### Input records
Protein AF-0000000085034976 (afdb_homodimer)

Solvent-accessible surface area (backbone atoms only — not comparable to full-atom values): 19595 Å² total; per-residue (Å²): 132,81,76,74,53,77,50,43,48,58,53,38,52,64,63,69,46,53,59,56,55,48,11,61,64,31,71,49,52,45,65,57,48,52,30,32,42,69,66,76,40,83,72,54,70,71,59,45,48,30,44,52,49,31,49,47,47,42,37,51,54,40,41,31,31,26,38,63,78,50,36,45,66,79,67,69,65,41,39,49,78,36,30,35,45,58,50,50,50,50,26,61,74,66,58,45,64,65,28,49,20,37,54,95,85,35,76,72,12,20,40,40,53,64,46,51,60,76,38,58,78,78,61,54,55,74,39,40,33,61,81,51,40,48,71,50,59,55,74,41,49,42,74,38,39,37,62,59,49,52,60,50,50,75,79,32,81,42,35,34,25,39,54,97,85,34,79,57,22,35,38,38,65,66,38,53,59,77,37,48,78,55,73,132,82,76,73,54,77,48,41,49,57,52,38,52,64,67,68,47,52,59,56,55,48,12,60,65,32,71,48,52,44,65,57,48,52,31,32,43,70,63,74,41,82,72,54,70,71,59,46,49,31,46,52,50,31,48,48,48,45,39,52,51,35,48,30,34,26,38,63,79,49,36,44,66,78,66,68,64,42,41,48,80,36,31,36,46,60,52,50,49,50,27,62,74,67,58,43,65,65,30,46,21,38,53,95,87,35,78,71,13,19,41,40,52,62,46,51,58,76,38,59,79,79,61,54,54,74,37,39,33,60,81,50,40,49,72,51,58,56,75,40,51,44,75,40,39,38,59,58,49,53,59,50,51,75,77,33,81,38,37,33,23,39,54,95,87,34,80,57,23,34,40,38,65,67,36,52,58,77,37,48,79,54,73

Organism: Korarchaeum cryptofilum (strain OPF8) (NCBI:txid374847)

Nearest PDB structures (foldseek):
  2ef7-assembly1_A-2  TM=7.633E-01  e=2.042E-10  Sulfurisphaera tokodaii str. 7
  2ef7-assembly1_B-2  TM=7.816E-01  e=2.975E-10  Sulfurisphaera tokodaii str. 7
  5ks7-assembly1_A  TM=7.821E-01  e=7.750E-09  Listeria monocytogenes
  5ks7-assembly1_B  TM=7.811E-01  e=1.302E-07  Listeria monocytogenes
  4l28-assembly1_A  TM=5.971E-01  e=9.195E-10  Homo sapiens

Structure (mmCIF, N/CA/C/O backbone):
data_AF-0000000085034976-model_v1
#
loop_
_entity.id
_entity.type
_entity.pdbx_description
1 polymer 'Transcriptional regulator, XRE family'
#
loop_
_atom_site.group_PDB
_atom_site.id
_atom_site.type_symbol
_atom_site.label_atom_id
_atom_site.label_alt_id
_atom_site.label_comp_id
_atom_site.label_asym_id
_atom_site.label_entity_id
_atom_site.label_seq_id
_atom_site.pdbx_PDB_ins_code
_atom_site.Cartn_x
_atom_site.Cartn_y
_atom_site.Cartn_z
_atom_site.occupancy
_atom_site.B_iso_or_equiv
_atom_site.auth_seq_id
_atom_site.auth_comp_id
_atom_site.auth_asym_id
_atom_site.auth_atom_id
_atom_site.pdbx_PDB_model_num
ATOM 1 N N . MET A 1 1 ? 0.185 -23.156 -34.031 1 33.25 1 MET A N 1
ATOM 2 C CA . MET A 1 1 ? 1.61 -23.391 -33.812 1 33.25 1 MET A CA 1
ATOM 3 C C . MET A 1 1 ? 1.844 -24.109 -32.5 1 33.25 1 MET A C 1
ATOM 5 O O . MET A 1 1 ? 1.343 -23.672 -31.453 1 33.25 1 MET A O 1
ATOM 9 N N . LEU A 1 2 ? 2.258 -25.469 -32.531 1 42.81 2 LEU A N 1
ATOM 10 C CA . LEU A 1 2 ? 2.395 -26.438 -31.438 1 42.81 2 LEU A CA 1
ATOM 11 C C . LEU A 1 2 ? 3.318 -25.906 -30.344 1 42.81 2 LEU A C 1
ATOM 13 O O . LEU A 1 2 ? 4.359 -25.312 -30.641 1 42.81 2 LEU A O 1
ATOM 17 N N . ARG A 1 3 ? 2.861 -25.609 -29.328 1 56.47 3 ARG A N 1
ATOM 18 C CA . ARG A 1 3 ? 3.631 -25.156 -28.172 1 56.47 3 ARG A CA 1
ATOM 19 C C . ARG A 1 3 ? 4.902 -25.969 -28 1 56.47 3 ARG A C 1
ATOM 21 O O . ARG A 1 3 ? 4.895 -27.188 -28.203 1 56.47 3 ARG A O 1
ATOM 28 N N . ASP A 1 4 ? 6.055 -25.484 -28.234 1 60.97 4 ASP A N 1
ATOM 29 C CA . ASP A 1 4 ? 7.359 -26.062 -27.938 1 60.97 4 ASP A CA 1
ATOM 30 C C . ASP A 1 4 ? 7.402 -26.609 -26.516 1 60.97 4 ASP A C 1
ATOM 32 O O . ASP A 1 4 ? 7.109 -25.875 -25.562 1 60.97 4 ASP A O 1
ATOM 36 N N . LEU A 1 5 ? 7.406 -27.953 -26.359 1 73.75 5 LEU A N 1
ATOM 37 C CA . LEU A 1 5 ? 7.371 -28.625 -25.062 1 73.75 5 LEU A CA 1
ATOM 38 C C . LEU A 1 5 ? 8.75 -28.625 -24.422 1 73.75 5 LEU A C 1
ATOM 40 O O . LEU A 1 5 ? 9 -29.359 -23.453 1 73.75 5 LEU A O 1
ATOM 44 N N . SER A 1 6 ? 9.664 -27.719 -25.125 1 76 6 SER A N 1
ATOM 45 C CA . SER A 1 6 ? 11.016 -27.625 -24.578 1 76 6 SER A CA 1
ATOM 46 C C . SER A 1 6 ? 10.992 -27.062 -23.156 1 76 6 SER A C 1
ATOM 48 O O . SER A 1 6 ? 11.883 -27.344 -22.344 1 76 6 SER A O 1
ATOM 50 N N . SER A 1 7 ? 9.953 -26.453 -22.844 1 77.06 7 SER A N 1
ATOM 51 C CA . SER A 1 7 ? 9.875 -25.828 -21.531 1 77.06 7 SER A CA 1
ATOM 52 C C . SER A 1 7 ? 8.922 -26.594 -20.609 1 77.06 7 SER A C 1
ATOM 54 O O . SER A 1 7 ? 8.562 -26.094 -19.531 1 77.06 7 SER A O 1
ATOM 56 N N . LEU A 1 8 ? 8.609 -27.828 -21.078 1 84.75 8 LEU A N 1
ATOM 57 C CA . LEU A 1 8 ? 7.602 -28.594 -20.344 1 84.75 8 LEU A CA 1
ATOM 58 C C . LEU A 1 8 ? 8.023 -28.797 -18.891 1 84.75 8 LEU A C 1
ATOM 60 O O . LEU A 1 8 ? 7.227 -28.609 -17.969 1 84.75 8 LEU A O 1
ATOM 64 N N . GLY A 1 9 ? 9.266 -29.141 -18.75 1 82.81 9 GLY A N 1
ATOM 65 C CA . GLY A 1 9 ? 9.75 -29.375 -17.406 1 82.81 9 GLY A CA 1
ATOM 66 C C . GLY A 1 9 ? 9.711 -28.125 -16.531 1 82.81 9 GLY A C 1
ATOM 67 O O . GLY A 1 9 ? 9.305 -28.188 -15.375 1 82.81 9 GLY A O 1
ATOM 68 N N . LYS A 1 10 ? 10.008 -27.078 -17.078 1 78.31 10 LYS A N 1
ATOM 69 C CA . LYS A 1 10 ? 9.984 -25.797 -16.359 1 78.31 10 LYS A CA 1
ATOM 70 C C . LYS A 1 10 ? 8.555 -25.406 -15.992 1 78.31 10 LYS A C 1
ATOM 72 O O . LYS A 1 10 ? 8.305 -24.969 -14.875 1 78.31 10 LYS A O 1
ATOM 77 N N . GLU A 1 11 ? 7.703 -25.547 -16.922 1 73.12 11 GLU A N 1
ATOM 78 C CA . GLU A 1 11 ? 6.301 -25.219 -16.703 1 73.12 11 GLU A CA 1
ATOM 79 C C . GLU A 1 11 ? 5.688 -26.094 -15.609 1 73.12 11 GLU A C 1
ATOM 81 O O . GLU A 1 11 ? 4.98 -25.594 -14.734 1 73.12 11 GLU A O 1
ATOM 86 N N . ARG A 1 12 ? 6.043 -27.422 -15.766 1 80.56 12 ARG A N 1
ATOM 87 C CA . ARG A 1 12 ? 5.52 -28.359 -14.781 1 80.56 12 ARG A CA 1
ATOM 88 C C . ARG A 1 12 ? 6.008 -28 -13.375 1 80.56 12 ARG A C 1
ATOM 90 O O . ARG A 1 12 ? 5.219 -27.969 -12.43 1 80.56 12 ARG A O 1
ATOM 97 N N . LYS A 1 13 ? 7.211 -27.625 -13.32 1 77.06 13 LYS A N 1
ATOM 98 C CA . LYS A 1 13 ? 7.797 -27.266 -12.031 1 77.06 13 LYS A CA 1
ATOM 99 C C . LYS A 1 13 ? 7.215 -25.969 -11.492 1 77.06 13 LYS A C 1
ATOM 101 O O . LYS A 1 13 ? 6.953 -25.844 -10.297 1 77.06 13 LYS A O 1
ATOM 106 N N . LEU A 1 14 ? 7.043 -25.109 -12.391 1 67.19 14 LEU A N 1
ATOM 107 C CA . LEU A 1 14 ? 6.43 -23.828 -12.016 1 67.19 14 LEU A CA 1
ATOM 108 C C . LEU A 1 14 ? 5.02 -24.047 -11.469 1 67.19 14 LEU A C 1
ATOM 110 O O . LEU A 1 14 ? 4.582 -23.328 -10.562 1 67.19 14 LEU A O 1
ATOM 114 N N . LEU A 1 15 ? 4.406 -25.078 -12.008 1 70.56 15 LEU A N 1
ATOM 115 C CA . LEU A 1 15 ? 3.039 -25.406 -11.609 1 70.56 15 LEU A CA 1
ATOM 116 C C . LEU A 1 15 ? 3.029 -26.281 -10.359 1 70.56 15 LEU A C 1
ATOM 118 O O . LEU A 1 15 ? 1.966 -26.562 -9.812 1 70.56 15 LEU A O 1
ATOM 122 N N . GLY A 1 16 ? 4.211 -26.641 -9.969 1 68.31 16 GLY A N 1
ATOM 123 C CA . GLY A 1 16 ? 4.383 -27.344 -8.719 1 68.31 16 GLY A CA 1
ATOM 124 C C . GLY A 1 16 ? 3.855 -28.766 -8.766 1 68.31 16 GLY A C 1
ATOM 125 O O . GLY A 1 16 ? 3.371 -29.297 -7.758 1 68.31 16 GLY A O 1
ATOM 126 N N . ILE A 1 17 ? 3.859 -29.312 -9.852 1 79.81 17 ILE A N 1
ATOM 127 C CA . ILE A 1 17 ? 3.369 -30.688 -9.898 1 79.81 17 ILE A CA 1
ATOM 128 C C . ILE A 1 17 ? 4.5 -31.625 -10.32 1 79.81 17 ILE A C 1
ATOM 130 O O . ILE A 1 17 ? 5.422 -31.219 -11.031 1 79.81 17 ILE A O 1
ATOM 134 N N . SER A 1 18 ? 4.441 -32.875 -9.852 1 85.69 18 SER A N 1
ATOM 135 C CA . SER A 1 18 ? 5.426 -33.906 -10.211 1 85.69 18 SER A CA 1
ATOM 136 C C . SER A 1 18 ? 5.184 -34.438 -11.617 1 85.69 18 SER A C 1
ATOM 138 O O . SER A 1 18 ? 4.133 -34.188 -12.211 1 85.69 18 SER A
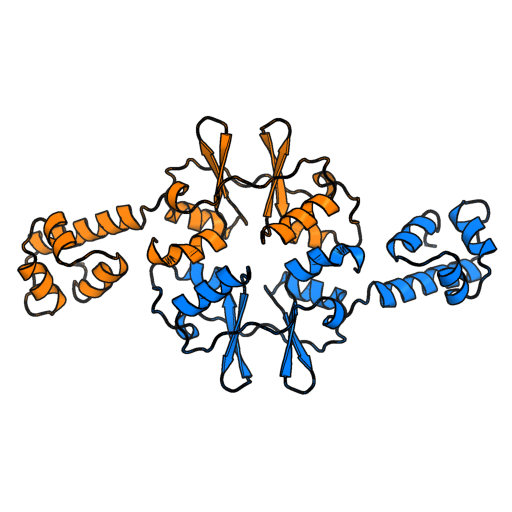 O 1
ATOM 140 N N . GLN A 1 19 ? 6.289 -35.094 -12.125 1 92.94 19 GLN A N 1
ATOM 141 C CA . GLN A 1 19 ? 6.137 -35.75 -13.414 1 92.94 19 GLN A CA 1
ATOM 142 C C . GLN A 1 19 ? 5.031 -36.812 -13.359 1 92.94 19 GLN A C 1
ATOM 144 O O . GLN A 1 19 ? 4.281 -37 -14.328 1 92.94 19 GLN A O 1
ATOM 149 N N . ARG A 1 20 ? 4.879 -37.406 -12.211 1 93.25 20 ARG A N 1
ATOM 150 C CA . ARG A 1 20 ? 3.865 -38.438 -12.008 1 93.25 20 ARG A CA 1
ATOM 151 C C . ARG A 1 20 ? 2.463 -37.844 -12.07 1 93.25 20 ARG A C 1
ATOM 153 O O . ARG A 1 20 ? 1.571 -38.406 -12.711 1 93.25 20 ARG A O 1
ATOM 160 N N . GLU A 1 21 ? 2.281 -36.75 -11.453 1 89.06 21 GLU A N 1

### Work instruction
Write out exactly the lines above between the line with "ATOM 38 C C" and the line with "ATOM 46 C C", inclusive, and nothing beyond them.

### Solved exercise
ATOM 38 C C . LEU A 1 5 ? 8.75 -28.625 -24.422 1 73.75 5 LEU A C 1
ATOM 40 O O . LEU A 1 5 ? 9 -29.359 -23.453 1 73.75 5 LEU A O 1
ATOM 44 N N . SER A 1 6 ? 9.664 -27.719 -25.125 1 76 6 SER A N 1
ATOM 45 C CA . SER A 1 6 ? 11.016 -27.625 -24.578 1 76 6 SER A CA 1
ATOM 46 C C . SER A 1 6 ? 10.992 -27.062 -23.156 1 76 6 SER A C 1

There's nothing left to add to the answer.